Problem requirements
Take the material below and reproduce, word for word, only the lines from the line with "ATOM 306 C C" through the line with "ATOM 324 C CA".

BEGIN

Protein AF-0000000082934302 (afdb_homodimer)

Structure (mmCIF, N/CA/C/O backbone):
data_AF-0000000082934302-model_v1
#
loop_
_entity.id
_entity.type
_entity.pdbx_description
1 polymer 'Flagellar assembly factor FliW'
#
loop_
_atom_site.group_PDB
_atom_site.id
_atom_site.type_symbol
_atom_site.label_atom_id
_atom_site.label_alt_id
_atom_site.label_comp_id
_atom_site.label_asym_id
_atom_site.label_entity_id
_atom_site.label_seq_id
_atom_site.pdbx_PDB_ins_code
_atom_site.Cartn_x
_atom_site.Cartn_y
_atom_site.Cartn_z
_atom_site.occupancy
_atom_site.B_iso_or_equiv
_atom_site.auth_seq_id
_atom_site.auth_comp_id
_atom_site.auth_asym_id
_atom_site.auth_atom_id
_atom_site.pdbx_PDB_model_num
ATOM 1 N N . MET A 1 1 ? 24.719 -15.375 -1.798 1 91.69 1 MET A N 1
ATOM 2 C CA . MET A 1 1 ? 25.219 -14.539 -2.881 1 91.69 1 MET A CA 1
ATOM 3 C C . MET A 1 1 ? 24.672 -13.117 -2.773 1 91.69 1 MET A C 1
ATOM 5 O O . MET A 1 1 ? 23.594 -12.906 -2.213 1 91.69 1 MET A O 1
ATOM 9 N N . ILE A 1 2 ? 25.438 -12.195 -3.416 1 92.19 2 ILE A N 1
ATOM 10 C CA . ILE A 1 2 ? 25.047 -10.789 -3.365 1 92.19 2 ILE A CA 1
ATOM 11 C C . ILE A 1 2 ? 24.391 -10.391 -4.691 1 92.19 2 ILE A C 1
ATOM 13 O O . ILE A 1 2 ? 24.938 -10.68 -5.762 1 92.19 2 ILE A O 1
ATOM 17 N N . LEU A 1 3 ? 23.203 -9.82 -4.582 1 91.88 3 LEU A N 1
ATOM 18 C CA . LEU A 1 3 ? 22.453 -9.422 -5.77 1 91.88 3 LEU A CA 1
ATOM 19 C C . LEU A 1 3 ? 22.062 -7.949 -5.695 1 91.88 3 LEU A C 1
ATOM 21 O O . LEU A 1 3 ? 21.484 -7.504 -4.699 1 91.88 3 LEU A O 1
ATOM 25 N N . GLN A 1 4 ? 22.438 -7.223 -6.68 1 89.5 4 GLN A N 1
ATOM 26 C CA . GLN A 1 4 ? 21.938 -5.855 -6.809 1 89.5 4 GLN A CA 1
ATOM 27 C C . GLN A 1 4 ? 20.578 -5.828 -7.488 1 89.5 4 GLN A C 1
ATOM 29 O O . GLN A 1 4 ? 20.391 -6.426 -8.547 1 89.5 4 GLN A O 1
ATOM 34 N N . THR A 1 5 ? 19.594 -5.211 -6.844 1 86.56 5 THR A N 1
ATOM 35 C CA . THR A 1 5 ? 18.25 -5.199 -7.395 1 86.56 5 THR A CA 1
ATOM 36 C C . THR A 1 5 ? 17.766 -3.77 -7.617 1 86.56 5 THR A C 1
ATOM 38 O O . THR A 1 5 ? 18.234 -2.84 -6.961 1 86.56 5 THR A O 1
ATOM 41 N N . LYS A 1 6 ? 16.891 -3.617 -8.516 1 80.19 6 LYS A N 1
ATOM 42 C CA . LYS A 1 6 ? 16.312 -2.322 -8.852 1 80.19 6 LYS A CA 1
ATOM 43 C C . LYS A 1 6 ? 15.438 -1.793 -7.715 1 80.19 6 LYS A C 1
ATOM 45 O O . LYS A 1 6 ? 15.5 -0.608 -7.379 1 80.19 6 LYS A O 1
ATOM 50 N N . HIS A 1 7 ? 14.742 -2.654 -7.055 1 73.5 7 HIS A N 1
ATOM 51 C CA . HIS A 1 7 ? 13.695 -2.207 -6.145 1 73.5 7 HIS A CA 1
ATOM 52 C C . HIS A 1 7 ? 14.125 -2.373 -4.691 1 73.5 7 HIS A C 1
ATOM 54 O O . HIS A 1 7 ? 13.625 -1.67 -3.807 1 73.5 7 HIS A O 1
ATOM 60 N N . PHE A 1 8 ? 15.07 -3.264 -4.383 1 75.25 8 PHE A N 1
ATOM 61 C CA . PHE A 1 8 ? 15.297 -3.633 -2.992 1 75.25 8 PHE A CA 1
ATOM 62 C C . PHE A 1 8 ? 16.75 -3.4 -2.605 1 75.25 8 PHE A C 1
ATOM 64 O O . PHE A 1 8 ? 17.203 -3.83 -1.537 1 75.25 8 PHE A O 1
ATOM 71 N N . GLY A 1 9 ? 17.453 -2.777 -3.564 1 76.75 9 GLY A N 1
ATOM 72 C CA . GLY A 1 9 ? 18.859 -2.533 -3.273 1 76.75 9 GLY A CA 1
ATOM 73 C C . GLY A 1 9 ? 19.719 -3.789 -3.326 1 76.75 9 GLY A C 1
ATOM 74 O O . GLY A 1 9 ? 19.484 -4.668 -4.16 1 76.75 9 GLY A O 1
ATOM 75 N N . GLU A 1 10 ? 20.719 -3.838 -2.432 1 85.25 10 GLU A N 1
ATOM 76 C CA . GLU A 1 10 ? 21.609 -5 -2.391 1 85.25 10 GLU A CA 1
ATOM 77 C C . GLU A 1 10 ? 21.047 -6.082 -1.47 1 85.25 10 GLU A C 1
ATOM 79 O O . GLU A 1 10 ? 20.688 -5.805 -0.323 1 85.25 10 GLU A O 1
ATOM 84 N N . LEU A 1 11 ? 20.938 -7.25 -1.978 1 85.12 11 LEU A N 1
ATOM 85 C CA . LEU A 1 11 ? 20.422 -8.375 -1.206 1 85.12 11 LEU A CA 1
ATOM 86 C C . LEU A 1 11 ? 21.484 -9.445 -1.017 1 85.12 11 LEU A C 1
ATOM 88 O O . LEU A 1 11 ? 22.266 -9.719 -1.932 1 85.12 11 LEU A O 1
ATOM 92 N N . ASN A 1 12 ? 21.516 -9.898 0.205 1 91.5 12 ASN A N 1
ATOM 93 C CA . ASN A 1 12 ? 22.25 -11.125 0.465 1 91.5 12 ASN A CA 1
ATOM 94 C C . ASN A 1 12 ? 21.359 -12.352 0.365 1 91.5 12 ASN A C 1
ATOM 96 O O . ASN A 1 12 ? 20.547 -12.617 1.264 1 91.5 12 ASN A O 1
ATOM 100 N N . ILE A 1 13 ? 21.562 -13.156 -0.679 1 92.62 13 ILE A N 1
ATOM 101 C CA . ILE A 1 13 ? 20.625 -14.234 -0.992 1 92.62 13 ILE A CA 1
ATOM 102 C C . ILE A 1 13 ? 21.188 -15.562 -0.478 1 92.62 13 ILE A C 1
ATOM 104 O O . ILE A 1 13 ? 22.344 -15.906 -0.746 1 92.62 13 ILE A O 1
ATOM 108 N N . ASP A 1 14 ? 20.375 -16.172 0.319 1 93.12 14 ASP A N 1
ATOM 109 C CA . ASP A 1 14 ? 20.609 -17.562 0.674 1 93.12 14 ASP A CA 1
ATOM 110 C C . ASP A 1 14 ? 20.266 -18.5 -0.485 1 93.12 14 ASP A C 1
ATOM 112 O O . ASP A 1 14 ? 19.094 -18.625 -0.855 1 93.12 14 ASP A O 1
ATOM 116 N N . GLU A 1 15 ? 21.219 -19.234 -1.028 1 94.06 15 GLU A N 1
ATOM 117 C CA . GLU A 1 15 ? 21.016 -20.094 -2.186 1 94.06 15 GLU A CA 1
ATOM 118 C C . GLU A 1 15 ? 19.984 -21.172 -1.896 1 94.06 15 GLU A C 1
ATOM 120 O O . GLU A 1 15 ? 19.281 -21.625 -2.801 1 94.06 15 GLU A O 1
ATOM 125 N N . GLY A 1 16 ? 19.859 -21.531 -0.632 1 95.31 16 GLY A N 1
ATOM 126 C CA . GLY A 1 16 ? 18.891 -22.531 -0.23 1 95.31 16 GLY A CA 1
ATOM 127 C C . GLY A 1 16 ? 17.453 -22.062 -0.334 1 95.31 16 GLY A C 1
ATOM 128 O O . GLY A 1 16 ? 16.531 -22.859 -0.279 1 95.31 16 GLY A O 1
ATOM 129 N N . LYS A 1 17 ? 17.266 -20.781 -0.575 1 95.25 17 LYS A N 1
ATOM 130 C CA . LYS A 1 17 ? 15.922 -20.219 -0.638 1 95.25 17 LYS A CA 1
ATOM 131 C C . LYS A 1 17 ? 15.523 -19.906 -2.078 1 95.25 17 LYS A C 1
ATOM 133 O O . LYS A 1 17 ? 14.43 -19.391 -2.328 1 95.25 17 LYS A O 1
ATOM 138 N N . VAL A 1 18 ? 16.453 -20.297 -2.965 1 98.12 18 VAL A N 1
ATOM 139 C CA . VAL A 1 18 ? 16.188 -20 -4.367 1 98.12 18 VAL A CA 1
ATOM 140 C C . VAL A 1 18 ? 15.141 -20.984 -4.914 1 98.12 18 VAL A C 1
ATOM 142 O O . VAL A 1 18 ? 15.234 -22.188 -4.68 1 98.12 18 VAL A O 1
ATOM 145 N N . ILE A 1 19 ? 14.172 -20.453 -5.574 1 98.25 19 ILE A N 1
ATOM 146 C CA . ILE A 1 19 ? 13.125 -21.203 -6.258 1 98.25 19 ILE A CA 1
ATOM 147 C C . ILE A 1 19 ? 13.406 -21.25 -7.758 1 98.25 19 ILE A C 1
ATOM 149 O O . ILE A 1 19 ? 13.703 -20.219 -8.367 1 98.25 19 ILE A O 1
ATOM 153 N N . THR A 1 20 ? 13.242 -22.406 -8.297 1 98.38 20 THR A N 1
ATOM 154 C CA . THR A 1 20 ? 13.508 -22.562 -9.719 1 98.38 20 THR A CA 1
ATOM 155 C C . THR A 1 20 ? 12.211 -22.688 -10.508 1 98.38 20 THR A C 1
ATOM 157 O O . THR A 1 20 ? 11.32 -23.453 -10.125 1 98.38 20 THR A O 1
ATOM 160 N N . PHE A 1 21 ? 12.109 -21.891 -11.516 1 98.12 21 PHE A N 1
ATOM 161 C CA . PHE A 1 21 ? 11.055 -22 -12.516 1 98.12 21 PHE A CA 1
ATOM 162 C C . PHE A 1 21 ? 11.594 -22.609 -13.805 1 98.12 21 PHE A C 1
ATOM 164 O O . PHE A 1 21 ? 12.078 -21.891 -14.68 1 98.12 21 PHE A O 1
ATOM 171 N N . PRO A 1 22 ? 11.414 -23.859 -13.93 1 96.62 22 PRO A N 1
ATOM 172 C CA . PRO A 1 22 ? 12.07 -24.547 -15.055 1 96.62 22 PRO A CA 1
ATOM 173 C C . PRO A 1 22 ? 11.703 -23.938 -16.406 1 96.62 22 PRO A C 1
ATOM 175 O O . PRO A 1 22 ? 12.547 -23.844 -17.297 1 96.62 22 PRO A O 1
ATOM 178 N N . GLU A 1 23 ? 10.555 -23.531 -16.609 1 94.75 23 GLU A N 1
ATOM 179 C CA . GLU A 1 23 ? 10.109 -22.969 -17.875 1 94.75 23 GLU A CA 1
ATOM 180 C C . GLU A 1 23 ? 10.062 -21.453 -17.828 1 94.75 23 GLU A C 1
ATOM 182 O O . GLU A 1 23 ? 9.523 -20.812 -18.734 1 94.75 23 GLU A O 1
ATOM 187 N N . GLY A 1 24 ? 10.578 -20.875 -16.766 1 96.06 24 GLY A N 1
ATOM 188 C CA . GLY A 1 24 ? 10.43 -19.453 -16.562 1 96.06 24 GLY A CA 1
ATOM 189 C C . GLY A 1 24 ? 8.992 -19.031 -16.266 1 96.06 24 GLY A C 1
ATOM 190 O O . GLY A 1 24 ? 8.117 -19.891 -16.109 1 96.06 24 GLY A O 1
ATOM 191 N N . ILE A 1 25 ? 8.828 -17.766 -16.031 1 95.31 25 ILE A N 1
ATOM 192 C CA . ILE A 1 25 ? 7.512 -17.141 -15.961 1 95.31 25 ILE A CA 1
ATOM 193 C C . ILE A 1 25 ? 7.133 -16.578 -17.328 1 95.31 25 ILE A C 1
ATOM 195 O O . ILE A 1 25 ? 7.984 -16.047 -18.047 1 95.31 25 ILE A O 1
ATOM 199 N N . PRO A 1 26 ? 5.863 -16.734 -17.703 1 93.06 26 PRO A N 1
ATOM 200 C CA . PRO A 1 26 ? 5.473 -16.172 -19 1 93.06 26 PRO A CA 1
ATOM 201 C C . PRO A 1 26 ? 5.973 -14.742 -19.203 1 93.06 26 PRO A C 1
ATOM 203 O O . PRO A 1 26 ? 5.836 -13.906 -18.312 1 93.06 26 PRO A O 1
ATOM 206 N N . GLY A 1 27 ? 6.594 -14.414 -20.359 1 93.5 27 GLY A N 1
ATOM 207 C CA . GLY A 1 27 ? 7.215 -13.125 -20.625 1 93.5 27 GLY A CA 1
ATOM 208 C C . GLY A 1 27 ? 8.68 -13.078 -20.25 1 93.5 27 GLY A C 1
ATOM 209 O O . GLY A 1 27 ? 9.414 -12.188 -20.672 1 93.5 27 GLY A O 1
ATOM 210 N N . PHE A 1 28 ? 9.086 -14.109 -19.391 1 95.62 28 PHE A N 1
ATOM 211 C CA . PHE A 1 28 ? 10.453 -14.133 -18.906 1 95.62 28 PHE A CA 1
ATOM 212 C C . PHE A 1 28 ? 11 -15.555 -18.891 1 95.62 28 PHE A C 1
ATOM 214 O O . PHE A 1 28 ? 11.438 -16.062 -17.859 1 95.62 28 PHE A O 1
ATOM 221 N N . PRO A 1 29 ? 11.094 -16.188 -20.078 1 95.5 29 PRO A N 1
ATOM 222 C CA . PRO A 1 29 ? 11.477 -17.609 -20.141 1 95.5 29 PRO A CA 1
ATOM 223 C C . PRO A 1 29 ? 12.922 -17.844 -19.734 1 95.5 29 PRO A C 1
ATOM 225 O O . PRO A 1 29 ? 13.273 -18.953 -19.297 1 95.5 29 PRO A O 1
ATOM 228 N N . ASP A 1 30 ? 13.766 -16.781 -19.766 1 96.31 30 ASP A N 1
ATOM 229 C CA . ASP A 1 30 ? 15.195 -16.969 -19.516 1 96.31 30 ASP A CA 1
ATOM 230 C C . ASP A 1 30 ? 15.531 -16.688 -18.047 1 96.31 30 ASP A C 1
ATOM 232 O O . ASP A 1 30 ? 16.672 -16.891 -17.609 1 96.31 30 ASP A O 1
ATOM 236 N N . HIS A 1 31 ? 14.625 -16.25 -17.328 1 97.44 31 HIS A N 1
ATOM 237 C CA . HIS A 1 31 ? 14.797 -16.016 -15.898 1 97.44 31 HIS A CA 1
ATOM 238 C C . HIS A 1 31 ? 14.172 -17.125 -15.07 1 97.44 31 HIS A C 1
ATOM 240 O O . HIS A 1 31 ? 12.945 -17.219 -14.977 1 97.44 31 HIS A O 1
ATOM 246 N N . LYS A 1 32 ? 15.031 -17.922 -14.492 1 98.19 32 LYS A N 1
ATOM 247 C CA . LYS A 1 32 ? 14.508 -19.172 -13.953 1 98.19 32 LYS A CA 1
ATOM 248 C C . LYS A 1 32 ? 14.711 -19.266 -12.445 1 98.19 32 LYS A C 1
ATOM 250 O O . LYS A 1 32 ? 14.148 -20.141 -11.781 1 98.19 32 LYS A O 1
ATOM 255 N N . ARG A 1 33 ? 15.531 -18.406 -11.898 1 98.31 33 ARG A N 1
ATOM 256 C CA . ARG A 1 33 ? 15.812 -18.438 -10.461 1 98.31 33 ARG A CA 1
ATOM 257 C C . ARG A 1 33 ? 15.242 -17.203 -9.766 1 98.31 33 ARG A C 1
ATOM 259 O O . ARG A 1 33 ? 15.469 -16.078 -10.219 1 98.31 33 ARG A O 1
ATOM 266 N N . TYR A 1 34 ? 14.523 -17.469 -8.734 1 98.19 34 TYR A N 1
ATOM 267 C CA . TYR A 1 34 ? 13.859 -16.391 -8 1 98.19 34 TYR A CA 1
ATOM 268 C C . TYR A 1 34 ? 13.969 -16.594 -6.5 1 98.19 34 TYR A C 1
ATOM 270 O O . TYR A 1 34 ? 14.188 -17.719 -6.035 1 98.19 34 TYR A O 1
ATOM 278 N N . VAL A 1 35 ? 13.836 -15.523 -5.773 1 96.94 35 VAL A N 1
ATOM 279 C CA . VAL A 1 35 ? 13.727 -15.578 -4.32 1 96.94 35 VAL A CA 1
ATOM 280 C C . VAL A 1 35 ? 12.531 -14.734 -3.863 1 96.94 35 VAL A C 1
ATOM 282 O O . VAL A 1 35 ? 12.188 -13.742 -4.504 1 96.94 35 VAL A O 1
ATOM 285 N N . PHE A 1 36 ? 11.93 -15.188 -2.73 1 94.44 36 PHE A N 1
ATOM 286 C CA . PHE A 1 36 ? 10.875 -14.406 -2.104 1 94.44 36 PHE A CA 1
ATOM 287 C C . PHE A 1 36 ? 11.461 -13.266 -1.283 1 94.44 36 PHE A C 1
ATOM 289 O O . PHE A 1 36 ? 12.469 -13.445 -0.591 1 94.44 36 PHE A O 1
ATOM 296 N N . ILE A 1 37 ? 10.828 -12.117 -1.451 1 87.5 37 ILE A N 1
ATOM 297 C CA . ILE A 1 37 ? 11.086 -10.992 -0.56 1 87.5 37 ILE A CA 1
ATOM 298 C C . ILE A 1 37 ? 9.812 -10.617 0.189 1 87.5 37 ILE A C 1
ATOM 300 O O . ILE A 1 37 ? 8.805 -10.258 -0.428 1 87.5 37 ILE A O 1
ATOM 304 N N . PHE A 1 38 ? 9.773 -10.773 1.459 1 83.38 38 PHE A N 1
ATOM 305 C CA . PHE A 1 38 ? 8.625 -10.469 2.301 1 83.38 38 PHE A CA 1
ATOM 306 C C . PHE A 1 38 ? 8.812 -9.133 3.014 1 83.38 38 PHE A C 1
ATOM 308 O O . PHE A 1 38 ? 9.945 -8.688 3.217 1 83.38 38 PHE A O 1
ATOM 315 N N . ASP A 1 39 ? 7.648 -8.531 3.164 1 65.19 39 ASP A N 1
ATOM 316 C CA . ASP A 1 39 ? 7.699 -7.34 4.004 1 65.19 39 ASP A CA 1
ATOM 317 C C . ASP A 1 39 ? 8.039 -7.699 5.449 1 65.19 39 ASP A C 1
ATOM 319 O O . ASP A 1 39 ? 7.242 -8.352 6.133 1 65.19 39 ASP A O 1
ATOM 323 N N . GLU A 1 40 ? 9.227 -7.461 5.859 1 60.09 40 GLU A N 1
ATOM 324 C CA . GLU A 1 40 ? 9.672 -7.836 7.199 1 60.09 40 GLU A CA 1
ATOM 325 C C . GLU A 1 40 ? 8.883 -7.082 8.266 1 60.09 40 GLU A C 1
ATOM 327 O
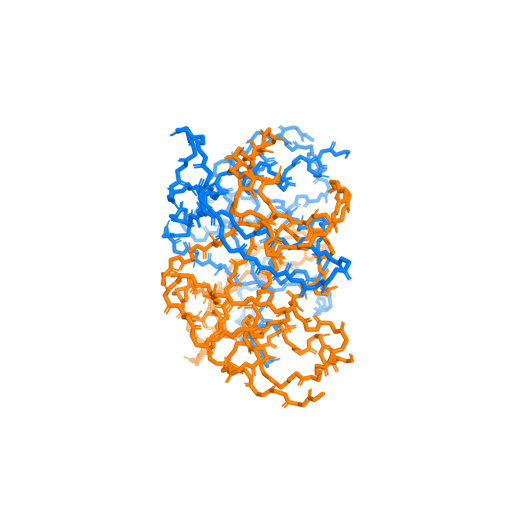 O . GLU A 1 40 ? 8.758 -7.555 9.398 1 60.09 40 GLU A O 1
ATOM 332 N N . GLU A 1 41 ? 8.359 -5.965 7.887 1 53.84 41 GLU A N 1
ATOM 333 C CA . GLU A 1 41 ? 7.695 -5.133 8.891 1 53.84 41 GLU A CA 1
ATOM 334 C C . GLU A 1 41 ? 6.238 -5.547 9.07 1 53.84 41 GLU A C 1
ATOM 336 O O . GLU A 1 41 ? 5.621 -5.23 10.094 1 53.84 41 GLU A O 1
ATOM 341 N N . ASP A 1 42 ? 5.652 -6.156 8.125 1 57.12 42 ASP A N 1
ATOM 342 C CA . ASP A 1 42 ? 4.266 -6.598 8.203 1 57.12 42 ASP A CA 1
ATOM 343 C C . ASP A 1 42 ? 4.133 -8.07 7.836 1 57.12 42 ASP A C 1
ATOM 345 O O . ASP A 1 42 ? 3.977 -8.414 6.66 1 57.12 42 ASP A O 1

END

Completed exercise
ATOM 306 C C . PHE A 1 38 ? 8.812 -9.133 3.014 1 83.38 38 PHE A C 1
ATOM 308 O O . PHE A 1 38 ? 9.945 -8.688 3.217 1 83.38 38 PHE A O 1
ATOM 315 N N . ASP A 1 39 ? 7.648 -8.531 3.164 1 65.19 39 ASP A N 1
ATOM 316 C CA . ASP A 1 39 ? 7.699 -7.34 4.004 1 65.19 39 ASP A CA 1
ATOM 317 C C . ASP A 1 39 ? 8.039 -7.699 5.449 1 65.19 39 ASP A C 1
ATOM 319 O O . ASP A 1 39 ? 7.242 -8.352 6.133 1 65.19 39 ASP A O 1
ATOM 323 N N . GLU A 1 40 ? 9.227 -7.461 5.859 1 60.09 40 GLU A N 1
ATOM 324 C CA . GLU A 1 40 ? 9.672 -7.836 7.199 1 60.09 40 GLU A CA 1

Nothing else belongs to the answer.